Olumlu anlamda kafamı sallayıp ayakkabılarımı çıkararak salona geçip koltuklardan birine oturdum.

"Ne oldu?" Diyerek karşımdaki koltuğa oturup merakla bana bakmıştı.

"Melis yapmış" diyerek üzüntüyle konuştum.

"Neyi Melis yapmış?"

"Savaş" diyerek cevaplayıp dudaklarımı gergin olduğumu belli edercesine ısırdım.

"Parça parça anlatmasana kızım. Düzgün açıkla" diyerek kanepe yastığını bana fırlatmasıyla kaşlarımı çattım. "Bakma öyle düzgün anlat sende"

"Peki o halde anlatıyorum" diyerek sıkıntılı bir nefes verdim. Anlatması gerçektende çok zordu.

"Savaş'a çarpan kişi Melis'miş" dememle şok olan Caner'e baktım.

Ayağa kalkıp ellerini çenesine koyup gergince sağa sola yürümeye başladı. Birden durup bana bakarak konuşmak için ağzını araladı fakat konuşamayarak tekrardan susup gergince durdu.
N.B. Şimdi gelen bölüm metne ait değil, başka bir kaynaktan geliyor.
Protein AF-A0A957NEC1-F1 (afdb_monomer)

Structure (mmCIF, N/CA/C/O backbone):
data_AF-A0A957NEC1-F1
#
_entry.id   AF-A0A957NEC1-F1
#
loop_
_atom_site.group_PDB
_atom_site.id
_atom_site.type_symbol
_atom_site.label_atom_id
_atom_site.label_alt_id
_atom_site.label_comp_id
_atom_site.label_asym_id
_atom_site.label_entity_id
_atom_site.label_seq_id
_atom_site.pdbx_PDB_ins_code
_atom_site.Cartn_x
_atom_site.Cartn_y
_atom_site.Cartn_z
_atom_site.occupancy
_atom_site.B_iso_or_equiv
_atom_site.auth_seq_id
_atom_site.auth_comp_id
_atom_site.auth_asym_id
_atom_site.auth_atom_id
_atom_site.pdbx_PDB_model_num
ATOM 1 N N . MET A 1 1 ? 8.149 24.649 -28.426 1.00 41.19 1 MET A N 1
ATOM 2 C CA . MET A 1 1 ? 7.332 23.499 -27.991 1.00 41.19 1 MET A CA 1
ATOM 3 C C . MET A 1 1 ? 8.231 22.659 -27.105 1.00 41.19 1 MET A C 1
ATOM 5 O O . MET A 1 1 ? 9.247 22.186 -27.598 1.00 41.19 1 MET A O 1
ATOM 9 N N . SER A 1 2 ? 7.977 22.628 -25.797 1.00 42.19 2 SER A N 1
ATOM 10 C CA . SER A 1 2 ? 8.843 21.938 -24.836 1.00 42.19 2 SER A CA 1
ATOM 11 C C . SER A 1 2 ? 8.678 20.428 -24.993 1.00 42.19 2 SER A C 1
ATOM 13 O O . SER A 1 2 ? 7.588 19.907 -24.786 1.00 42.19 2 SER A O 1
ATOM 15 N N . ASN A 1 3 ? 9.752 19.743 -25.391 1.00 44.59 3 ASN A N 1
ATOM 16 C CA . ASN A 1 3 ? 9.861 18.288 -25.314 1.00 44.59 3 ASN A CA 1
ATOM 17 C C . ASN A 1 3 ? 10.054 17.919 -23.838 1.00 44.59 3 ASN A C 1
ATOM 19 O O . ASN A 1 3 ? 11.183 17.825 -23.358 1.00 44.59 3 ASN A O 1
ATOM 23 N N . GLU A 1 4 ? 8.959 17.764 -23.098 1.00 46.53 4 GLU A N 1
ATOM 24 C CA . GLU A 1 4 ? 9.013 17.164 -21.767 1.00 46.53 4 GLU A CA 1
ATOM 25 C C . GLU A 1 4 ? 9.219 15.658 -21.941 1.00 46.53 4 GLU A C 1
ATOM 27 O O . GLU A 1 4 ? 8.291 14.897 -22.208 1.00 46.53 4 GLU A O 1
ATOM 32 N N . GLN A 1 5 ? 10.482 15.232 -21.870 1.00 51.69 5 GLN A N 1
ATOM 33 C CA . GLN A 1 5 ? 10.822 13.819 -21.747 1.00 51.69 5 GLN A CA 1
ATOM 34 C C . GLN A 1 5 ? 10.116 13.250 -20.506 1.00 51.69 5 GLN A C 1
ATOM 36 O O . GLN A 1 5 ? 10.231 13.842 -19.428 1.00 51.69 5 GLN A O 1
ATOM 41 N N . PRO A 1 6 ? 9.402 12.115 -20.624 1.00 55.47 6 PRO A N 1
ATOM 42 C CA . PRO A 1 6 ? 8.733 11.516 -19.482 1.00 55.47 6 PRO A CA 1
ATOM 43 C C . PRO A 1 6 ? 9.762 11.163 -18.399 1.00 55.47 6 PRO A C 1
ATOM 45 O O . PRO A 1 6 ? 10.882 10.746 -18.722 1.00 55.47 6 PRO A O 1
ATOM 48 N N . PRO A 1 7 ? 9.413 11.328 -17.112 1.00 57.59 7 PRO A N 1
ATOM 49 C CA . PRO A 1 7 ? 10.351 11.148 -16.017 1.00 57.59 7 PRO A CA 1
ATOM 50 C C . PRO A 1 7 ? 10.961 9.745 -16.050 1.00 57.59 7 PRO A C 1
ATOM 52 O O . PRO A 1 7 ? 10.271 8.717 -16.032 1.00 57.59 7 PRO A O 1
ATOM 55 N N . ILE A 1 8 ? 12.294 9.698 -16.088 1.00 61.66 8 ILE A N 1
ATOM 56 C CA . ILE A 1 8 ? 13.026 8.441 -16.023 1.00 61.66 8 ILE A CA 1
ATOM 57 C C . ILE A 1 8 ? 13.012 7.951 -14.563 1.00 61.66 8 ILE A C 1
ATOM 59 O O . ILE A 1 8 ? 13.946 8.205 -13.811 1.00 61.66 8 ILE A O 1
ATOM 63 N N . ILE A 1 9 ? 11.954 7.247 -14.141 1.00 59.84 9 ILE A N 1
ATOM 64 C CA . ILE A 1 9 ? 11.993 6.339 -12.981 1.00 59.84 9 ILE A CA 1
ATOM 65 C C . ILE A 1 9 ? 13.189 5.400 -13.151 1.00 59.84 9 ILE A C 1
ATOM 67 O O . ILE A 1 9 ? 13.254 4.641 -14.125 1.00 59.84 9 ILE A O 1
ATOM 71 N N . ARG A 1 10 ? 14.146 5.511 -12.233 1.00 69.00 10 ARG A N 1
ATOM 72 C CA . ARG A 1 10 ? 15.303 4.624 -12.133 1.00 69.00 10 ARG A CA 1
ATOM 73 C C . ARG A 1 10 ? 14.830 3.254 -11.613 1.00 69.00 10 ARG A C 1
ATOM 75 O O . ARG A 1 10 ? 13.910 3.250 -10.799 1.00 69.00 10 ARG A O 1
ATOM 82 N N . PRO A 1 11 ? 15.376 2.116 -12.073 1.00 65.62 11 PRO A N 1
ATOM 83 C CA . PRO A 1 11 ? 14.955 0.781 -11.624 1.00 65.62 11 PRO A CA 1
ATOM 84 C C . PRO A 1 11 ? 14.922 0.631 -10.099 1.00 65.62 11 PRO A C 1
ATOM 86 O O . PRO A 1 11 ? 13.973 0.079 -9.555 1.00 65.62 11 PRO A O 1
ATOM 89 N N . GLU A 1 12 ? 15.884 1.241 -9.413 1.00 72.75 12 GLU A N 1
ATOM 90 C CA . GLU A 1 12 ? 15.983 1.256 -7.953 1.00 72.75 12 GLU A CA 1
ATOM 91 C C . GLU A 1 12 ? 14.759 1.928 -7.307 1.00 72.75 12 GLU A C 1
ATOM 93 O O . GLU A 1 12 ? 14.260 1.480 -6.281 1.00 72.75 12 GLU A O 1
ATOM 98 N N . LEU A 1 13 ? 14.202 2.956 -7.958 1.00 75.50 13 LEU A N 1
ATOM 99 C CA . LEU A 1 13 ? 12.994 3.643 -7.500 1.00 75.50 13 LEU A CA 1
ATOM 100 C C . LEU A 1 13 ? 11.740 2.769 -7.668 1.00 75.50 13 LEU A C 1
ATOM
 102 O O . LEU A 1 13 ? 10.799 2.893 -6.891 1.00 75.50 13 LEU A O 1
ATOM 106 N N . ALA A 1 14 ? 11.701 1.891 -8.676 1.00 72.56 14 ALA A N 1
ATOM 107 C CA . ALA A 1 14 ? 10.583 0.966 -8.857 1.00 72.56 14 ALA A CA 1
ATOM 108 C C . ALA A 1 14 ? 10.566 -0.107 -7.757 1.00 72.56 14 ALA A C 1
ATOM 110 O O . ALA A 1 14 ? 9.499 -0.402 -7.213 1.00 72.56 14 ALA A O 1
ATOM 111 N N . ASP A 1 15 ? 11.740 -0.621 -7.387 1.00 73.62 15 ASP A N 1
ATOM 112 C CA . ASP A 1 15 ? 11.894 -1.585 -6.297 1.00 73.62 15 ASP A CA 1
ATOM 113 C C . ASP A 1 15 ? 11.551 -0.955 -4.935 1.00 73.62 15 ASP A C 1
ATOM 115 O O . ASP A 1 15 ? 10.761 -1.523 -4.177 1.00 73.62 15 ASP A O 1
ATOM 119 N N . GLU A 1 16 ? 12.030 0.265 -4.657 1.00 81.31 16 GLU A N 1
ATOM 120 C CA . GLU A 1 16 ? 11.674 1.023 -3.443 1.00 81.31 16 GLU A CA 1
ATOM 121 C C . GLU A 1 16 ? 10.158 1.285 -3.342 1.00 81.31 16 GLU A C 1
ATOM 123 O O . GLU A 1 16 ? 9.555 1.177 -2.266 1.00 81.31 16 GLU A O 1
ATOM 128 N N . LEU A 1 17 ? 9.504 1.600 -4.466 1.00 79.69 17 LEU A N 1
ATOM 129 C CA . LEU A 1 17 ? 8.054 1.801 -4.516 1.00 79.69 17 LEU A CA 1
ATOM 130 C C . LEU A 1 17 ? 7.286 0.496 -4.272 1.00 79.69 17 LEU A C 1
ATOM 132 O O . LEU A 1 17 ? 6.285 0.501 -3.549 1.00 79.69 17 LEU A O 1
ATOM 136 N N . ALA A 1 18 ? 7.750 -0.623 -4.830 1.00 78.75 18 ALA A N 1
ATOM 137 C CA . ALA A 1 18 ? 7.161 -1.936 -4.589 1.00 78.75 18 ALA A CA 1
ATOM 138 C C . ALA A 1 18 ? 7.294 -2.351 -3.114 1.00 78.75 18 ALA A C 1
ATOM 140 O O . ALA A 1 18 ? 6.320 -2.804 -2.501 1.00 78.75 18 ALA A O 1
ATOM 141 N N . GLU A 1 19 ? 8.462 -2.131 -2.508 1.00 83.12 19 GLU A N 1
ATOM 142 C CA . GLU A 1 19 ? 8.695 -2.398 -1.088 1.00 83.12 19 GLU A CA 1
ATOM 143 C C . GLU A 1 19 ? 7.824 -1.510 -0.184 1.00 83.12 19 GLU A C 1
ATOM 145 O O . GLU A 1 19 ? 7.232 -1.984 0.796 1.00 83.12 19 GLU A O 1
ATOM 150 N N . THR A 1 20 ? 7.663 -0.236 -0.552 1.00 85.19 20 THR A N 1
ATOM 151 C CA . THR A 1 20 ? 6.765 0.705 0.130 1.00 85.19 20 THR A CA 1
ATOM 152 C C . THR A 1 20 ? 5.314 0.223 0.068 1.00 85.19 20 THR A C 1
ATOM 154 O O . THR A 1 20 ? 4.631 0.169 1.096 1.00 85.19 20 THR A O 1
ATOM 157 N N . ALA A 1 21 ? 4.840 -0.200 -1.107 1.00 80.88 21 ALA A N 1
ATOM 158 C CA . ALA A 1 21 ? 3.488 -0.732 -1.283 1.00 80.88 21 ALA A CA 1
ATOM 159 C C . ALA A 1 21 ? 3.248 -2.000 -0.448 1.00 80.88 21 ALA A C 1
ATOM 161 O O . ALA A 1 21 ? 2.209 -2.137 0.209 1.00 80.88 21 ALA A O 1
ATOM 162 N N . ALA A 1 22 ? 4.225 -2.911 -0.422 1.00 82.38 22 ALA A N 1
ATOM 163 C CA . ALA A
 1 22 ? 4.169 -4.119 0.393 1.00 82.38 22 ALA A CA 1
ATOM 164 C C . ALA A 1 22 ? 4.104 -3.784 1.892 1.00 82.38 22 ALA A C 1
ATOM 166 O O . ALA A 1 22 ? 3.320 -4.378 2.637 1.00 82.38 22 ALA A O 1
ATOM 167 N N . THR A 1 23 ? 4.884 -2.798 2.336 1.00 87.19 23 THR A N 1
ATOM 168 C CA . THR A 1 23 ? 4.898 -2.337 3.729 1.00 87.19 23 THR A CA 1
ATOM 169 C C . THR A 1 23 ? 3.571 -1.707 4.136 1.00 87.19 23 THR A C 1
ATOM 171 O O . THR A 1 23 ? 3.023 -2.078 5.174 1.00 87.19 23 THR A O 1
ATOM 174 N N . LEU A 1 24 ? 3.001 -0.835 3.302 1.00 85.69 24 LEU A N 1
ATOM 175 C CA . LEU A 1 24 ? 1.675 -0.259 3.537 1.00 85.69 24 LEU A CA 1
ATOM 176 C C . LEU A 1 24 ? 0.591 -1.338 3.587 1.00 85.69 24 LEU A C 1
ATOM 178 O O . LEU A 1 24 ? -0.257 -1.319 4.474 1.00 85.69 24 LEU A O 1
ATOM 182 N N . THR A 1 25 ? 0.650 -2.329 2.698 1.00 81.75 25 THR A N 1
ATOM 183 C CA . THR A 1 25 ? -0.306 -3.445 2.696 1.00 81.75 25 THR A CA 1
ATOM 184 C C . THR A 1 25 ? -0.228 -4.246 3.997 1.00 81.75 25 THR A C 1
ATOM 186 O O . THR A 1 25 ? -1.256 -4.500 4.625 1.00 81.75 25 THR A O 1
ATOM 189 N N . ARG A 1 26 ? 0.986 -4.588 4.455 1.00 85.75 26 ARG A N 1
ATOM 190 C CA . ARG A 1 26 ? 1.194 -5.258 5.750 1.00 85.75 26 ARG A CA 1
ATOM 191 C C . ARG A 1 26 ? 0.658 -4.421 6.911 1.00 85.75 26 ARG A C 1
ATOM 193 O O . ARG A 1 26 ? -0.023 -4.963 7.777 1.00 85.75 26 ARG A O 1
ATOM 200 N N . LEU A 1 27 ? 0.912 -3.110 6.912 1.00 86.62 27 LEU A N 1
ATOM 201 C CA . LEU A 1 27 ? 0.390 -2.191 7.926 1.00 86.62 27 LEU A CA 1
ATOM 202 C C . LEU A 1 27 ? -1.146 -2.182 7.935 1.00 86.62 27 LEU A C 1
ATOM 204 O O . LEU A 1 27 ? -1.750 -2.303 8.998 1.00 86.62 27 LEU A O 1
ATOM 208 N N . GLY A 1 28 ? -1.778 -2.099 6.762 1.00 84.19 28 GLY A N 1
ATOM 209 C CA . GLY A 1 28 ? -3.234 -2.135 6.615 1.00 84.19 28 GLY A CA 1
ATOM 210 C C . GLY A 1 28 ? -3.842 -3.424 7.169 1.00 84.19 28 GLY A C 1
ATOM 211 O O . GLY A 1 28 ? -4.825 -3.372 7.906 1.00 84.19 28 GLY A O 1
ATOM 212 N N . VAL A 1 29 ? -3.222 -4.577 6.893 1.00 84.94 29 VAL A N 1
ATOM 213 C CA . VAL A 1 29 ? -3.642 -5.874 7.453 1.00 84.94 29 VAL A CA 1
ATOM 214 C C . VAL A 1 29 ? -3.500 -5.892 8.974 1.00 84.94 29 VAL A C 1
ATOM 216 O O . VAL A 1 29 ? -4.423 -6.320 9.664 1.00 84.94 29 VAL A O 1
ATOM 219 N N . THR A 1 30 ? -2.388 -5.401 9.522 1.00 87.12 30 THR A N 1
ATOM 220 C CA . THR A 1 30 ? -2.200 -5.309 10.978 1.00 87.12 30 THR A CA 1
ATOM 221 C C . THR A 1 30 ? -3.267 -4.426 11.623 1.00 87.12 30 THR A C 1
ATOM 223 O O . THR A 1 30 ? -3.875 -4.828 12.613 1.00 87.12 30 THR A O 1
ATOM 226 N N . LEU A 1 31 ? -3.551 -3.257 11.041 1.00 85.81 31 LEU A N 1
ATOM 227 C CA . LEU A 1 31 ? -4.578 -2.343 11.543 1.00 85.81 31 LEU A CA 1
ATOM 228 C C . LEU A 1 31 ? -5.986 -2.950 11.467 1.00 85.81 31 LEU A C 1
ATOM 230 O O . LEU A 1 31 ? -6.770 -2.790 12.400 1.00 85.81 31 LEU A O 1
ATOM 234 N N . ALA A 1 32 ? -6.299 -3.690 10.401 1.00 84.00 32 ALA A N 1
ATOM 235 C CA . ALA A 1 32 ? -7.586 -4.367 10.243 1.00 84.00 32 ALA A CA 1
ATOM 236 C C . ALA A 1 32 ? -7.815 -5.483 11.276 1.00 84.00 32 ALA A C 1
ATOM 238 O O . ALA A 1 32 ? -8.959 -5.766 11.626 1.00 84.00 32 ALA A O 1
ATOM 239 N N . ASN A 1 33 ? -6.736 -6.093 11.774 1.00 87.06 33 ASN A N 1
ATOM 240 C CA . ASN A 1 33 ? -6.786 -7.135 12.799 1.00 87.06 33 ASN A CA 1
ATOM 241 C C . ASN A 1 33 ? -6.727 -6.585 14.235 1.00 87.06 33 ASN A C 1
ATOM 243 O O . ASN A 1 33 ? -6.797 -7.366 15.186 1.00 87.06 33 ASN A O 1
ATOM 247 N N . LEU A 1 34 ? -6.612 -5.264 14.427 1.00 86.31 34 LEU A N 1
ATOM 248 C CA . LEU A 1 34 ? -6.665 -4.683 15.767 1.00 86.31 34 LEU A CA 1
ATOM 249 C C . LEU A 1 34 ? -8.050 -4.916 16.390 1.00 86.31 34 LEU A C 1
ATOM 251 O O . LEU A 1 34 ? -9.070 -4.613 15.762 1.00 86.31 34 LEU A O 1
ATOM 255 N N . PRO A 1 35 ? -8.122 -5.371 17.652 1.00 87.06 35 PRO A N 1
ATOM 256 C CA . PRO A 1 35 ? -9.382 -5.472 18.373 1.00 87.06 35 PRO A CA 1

"Nasıl olur?" Diyerek sonunda konuşan Caner'e baktım.

"Tuna'da onun yanındaymış o söyledi. Hatta Tuna gidip itiraf ederek özür dilemiş fakat Melis bunu saklamış" diyerek cevapladım onu.

"Bu kız nasıl senin kardeşin olabilir gerçekten inanamıyorum" diyerek yüzünü buruşturdu. Aynı şeyi bende düşünüyordum açıkçası. Benim tam zıtım olan bir ikiz kardeşe sahiptim.

"Bunu itiraf etmesi gerekiyor" diyerek konuşmuştu.

"Evet uyandığı zaman babamla beraber karakola gidip itiraf edecekler"

"Anne ve babanada söyledin o zaman durumu" demesiyle olumlu anlamda kafamı salladım.

"Öğrendikleri zaman ne Savaş nede Demir yüzümüze bakmayacak" diyerek üzüntülü olduğu belli olan sesiyle ona bakıp sessizce kafamı eğdim.

"Bunu düşünmek bile adamı bu hale sokuyorsa öğrendikleri anı düşünemiyorum bile" diyerek konuşmaya devam etmesiyle gergince ofladım.

"Bize hesap soracaklar." Diyerek cevapladım onu "ve ne derse desinler sonuna kadar haklı olacaklar"

"Malesef öyle olacak" diyerek sessizce cevaplamıştı beni.

Kalbimdeki acının gittikçe arttığını hissetmiştim. Bu şey şimdiden böyleyse ileride ne hale geleceğimi şuan düşünmek bile istemiyordum.